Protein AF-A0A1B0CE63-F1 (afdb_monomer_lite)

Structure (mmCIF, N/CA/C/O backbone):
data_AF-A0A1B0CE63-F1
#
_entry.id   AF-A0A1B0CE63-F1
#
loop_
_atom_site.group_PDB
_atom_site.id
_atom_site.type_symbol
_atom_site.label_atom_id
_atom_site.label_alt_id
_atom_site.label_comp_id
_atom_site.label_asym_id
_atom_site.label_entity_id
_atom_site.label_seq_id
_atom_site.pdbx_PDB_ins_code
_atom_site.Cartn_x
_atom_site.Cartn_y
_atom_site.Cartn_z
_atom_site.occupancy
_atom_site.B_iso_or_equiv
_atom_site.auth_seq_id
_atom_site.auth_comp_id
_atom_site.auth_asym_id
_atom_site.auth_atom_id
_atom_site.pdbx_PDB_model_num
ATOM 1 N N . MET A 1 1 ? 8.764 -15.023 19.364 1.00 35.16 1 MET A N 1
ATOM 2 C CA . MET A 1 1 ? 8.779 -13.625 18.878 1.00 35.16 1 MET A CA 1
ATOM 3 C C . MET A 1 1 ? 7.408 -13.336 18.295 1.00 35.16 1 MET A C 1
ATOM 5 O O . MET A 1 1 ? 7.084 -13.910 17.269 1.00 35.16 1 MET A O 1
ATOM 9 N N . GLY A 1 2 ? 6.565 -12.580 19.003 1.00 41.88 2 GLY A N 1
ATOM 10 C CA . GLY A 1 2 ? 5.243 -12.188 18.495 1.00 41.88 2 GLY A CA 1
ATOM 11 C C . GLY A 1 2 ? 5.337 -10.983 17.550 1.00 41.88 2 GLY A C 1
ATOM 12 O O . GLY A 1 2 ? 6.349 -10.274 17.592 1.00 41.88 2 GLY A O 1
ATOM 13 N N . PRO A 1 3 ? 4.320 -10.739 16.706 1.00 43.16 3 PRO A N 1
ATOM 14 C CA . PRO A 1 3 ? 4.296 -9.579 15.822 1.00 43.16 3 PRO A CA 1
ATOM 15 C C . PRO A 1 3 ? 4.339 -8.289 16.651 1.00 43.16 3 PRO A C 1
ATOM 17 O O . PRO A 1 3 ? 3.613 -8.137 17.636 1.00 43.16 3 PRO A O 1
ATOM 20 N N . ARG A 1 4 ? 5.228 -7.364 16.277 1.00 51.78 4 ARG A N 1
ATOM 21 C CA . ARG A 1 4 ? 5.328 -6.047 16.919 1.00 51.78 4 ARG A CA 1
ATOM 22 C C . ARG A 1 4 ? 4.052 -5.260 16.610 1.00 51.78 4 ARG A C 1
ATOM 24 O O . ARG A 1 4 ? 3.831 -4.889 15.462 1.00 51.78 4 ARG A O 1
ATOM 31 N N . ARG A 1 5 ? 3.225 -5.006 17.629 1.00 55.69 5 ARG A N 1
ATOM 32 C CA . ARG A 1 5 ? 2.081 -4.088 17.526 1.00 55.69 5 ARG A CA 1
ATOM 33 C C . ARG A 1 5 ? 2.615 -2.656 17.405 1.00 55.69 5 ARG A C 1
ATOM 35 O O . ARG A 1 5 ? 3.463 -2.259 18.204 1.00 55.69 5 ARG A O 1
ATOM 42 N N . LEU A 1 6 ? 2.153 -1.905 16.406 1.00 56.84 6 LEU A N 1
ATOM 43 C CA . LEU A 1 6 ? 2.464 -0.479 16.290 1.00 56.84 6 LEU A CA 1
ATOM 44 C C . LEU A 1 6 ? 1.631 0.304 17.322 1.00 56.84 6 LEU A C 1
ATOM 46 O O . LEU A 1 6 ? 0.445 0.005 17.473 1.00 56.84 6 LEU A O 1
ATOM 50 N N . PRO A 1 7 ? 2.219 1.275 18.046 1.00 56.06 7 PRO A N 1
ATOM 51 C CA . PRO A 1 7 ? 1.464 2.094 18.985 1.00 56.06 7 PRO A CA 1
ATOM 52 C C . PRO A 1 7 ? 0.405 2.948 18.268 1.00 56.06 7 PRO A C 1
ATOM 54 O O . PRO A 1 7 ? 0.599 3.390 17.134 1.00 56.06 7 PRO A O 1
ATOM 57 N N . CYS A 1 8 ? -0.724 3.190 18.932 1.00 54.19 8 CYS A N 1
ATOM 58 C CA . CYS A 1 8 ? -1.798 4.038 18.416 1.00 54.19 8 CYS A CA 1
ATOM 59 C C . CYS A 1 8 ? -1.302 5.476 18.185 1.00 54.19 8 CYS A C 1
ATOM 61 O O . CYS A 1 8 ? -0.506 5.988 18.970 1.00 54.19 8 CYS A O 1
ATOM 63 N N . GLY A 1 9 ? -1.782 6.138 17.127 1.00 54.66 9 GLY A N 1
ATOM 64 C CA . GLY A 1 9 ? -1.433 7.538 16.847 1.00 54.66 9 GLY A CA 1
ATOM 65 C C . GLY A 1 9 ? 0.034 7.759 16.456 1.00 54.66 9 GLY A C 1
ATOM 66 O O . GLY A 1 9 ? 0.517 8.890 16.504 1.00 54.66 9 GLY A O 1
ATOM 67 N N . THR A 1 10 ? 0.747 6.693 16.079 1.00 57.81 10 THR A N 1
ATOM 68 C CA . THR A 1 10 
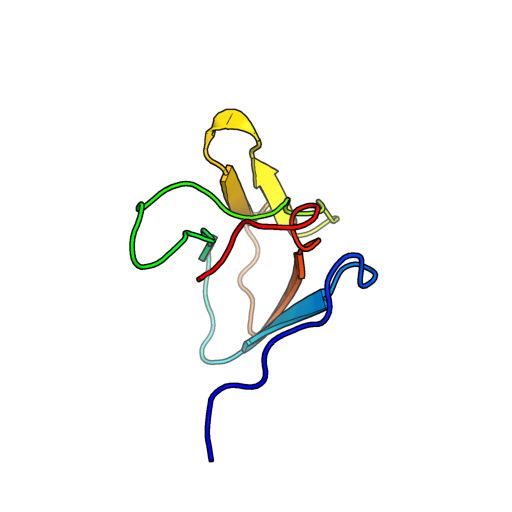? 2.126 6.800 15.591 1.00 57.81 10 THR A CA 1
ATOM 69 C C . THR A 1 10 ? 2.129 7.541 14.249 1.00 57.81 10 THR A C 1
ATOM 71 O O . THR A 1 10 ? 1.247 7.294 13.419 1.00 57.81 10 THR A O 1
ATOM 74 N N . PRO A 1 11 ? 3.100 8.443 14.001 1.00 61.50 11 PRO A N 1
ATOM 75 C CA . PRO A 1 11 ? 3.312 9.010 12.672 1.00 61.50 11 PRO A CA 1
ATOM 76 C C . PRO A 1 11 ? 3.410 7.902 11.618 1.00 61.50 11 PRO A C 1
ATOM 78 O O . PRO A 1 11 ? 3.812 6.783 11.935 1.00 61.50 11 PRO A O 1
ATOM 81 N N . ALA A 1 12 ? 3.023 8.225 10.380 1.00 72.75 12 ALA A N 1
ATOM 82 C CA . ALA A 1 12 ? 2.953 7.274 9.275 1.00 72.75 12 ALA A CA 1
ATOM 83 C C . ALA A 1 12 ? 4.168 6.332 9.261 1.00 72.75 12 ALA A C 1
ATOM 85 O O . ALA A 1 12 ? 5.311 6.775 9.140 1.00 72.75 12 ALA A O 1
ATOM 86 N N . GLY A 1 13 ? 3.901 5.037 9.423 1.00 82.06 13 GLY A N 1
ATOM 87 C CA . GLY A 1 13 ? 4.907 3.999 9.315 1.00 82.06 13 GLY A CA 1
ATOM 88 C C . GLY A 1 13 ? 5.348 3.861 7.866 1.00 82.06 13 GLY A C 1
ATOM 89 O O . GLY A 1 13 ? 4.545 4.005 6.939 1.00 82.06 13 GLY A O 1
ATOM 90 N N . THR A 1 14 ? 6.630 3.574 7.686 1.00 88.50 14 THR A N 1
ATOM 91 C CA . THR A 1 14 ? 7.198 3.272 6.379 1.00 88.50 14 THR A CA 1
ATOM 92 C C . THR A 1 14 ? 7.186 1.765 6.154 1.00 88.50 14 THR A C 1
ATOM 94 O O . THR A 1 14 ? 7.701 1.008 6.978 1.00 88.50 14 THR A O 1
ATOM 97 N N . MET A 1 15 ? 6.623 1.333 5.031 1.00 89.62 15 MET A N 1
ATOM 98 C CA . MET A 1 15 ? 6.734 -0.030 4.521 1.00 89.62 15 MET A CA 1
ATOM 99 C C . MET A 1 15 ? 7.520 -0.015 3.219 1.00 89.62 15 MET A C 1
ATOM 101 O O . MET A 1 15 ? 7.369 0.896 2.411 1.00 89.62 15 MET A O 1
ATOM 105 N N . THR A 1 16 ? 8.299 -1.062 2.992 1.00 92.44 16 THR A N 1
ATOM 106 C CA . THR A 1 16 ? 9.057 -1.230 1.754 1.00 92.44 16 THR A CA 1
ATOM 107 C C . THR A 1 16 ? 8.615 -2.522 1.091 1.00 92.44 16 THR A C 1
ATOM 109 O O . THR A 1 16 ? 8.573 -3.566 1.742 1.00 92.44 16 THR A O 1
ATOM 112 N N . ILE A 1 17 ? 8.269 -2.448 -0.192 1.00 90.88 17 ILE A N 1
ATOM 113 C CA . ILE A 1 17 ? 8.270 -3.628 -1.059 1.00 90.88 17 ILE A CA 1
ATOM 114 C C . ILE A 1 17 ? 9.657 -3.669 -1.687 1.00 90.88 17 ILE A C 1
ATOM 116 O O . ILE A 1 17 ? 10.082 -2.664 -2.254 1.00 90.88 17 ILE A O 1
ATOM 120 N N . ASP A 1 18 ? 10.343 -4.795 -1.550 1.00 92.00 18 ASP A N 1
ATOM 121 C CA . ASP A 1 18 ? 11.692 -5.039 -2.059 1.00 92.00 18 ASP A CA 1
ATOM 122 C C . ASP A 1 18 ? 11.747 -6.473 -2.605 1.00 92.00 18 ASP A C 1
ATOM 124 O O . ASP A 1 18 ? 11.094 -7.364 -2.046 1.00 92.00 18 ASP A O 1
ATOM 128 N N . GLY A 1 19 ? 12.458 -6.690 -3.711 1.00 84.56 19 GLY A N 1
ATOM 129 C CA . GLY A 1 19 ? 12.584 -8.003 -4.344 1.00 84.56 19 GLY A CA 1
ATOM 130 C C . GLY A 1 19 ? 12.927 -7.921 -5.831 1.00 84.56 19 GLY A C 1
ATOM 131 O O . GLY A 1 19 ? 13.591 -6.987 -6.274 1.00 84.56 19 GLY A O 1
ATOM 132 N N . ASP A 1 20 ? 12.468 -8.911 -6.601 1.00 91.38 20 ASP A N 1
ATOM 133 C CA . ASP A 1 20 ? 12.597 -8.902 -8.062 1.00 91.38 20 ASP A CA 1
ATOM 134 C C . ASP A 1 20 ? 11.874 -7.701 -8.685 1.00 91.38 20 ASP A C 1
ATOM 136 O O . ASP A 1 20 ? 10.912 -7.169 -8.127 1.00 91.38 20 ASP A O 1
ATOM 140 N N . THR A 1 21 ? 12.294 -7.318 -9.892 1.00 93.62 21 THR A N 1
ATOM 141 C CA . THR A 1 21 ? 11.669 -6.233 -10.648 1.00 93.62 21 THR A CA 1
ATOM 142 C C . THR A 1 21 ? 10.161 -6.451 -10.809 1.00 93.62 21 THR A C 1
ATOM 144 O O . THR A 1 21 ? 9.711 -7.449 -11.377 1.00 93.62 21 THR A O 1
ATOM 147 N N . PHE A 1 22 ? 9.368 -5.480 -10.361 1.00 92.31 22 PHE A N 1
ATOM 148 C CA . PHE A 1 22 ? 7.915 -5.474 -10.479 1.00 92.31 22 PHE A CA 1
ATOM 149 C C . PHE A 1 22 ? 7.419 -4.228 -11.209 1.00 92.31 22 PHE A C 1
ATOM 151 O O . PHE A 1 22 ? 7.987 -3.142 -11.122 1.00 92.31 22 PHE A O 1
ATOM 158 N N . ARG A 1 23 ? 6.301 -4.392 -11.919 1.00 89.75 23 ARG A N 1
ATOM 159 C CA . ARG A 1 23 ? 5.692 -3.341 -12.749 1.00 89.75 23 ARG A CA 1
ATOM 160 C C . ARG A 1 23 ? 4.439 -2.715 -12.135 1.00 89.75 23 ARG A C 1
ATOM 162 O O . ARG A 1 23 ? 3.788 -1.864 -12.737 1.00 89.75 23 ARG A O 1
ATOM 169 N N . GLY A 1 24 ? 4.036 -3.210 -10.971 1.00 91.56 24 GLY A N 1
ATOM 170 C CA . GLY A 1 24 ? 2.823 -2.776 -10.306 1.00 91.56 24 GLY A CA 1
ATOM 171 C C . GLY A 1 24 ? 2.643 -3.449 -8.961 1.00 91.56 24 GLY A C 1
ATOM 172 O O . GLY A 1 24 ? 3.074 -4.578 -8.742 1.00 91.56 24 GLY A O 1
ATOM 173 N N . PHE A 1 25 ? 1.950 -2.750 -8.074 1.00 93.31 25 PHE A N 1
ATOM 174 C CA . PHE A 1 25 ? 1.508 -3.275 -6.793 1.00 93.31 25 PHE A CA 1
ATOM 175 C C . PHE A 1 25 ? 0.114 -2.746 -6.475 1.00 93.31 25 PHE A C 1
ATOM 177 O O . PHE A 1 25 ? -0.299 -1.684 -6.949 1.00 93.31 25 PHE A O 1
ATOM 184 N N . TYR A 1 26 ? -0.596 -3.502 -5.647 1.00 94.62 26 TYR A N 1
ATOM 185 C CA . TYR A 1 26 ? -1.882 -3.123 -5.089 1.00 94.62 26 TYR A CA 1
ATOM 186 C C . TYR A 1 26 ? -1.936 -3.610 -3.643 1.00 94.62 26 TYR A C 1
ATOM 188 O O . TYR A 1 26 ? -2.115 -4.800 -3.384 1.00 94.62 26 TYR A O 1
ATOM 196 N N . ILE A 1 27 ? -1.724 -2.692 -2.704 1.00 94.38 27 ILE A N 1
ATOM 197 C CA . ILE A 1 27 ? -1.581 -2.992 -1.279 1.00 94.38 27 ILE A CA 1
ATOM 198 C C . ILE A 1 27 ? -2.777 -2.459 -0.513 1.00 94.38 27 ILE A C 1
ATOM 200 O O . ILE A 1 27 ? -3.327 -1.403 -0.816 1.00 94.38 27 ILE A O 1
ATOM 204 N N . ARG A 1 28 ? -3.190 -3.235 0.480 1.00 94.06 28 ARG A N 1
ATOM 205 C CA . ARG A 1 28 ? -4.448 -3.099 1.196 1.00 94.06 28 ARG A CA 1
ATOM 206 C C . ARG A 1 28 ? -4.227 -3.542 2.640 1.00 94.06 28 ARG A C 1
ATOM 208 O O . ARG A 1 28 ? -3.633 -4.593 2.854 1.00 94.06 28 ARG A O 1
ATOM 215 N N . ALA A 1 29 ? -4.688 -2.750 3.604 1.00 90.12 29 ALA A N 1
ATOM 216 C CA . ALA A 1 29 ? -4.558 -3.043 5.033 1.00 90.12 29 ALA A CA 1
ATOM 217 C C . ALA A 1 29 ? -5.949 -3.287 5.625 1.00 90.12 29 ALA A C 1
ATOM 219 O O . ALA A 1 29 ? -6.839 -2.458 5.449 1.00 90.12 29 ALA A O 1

__________

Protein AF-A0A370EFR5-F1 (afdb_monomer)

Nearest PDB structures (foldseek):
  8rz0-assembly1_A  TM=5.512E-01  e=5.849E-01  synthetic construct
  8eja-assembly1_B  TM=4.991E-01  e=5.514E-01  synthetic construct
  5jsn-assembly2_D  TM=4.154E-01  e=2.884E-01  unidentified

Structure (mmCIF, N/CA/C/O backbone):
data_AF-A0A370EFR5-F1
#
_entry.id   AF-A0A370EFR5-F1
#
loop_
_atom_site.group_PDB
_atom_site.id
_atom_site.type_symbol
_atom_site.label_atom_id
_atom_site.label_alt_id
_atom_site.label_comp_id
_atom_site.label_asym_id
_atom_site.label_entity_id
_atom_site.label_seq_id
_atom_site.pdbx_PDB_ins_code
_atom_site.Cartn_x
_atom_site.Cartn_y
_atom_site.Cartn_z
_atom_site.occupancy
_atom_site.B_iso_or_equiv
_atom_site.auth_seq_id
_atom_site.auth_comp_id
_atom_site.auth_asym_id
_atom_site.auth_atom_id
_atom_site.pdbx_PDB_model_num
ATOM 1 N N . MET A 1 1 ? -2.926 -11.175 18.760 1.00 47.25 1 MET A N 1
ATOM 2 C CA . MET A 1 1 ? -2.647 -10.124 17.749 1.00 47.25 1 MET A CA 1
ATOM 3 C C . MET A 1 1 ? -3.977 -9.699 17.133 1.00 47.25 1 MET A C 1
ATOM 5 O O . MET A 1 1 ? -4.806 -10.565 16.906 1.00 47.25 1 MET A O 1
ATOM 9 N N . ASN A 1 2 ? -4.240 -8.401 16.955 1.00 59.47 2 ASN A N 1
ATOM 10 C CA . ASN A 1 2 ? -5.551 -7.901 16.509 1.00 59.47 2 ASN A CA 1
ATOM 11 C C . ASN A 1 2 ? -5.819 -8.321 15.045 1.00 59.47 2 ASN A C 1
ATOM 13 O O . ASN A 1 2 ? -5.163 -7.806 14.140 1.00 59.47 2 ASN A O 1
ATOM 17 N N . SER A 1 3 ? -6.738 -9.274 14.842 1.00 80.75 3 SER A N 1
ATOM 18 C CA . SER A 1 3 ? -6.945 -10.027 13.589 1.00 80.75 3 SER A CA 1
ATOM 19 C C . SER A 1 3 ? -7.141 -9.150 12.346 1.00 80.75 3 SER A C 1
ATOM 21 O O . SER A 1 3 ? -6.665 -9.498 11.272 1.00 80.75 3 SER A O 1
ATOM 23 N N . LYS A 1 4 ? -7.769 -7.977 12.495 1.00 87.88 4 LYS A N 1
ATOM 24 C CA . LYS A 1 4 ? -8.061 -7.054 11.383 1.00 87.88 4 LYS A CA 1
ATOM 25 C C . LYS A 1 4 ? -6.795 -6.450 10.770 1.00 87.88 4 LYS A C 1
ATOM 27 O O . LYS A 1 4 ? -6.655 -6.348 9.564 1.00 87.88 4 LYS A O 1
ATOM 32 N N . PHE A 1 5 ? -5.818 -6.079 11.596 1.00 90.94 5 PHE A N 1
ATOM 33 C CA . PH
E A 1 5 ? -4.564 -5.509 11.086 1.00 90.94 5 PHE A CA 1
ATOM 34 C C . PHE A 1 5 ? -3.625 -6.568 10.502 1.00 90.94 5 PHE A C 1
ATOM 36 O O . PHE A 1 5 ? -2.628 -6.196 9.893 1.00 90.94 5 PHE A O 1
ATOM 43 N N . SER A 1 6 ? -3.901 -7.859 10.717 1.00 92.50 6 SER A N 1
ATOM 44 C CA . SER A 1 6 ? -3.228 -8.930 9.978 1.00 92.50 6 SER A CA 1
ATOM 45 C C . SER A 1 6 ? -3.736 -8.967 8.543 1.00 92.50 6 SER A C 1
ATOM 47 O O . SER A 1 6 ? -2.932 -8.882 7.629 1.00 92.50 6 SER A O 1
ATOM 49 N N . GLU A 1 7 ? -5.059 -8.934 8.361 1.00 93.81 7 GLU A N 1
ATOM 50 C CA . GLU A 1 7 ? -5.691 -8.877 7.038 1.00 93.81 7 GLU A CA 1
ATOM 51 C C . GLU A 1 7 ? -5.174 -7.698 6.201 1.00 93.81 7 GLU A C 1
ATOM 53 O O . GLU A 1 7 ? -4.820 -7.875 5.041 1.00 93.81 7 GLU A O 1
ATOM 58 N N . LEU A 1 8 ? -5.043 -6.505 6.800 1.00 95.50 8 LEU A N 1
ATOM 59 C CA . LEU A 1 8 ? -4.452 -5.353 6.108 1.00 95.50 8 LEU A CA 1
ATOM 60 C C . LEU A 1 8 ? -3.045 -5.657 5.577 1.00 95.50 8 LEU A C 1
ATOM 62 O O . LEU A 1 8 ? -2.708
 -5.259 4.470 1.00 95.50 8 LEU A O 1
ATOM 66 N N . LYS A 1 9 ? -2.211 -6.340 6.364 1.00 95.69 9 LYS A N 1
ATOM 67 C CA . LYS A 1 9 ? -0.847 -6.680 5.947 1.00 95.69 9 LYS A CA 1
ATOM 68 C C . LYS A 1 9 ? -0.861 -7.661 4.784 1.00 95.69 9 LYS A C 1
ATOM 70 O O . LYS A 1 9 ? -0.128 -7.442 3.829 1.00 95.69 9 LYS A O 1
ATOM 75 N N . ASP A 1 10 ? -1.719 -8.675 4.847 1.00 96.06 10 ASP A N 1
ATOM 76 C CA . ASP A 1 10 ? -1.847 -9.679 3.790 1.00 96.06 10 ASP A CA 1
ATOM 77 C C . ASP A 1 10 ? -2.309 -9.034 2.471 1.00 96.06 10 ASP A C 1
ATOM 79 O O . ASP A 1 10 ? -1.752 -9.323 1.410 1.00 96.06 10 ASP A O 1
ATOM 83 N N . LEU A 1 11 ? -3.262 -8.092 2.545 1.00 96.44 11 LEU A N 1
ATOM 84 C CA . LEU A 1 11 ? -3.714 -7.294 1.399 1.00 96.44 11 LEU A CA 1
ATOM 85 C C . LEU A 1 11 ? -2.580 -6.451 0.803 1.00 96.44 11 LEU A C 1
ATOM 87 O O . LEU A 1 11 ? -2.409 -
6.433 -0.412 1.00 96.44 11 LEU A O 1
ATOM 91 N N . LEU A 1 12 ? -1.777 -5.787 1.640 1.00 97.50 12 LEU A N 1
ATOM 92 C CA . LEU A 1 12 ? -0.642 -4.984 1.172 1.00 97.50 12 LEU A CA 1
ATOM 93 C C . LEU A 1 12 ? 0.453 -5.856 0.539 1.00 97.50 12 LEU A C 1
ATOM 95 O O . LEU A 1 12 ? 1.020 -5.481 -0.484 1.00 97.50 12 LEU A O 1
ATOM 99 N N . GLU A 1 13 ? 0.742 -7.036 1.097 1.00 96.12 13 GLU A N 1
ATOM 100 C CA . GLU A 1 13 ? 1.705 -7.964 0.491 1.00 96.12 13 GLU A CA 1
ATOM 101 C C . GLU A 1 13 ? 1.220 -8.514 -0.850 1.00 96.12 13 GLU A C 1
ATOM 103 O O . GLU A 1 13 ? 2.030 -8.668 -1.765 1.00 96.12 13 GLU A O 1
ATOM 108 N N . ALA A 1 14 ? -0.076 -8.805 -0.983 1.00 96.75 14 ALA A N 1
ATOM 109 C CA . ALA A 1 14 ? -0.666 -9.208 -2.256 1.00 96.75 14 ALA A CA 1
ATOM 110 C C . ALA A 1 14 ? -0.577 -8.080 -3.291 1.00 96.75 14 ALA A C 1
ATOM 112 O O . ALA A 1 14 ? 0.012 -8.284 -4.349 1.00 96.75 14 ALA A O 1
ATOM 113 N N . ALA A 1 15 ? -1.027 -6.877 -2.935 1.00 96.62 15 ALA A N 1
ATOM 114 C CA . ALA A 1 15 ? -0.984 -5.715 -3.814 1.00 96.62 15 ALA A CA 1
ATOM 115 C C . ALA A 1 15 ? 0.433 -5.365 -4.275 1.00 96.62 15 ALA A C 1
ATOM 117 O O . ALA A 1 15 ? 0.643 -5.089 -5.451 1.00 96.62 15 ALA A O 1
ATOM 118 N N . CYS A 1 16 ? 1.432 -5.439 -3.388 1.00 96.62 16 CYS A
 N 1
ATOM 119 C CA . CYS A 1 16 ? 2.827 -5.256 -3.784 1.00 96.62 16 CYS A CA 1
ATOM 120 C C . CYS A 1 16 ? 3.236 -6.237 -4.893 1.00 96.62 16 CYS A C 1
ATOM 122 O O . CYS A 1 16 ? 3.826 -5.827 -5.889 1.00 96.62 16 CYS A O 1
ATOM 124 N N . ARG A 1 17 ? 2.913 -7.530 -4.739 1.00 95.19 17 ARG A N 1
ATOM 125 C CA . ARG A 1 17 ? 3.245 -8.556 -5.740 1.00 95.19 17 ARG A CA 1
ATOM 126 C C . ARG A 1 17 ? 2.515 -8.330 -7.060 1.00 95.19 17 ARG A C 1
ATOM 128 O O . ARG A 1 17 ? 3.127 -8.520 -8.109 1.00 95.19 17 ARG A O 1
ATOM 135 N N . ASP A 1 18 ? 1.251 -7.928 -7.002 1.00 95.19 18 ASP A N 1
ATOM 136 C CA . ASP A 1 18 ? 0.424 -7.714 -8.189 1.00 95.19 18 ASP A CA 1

__________

Exercise:
Within the listing above, extract exactly the lines from the line with "ATOM 170 C CA" to the line with "ATOM 215 N N", the two named lines included, and no others.

Reply:
ATOM 170 C CA . GLY A 1 24 ? 2.823 -2.776 -10.306 1.00 91.56 24 GLY A CA 1
ATOM 171 C C . GLY A 1 24 ? 2.643 -3.449 -8.961 1.00 91.56 24 GLY A C 1
ATOM 172 O O . GLY A 1 24 ? 3.074 -4.578 -8.742 1.00 91.56 24 GLY A O 1
ATOM 173 N N . PHE A 1 25 ? 1.950 -2.750 -8.074 1.00 93.31 25 PHE A N 1
ATOM 174 C CA . PHE A 1 25 ? 1.508 -3.275 -6.793 1.00 93.31 25 PHE A CA 1
ATOM 175 C C . PHE A 1 25 ? 0.114 -2.746 -6.475 1.00 93.31 25 PHE A C 1
ATOM 177 O O . PHE A 1 25 ? -0.299 -1.684 -6.949 1.00 93.31 25 PHE A O 1
ATOM 184 N N . TYR A 1 26 ? -0.596 -3.502 -5.647 1.00 94.62 26 TYR A N 1
ATOM 185 C CA . TYR A 1 26 ? -1.882 -3.123 -5.089 1.00 94.62 26 TYR A CA 1
ATOM 186 C C . TYR A 1 26 ? -1.936 -3.610 -3.643 1.00 94.62 26 TYR A C 1
ATOM 188 O O . TYR A 1 26 ? -2.115 -4.800 -3.384 1.00 94.62 26 TYR A O 1
ATOM 196 N N . ILE A 1 27 ? -1.724 -2.692 -2.704 1.00 94.38 27 ILE A N 1
ATOM 197 C CA . ILE A 1 27 ? -1.581 -2.992 -1.279 1.00 94.38 27 ILE A CA 1
ATOM 198 C C . ILE A 1 27 ? -2.777 -2.459 -0.513 1.00 94.38 27 ILE A C 1
ATOM 200 O O . ILE A 1 27 ? -3.327 -1.403 -0.816 1.00 94.38 27 ILE A O 1
ATOM 204 N N . ARG A 1 28 ? -3.190 -3.235 0.480 1.00 94.06 28 ARG A N 1
ATOM 205 C CA . ARG A 1 28 ? -4.448 -3.099 1.196 1.00 94.06 28 ARG A CA 1
ATOM 206 C C . ARG A 1 28 ? -4.227 -3.542 2.640 1.00 94.06 28 ARG A C 1
ATOM 208 O O . ARG A 1 28 ? -3.633 -4.593 2.854 1.00 94.06 28 ARG A O 1
ATOM 215 N N . ALA A 1 29 ? -4.688 -2.750 3.604 1.00 90.12 29 ALA A N 1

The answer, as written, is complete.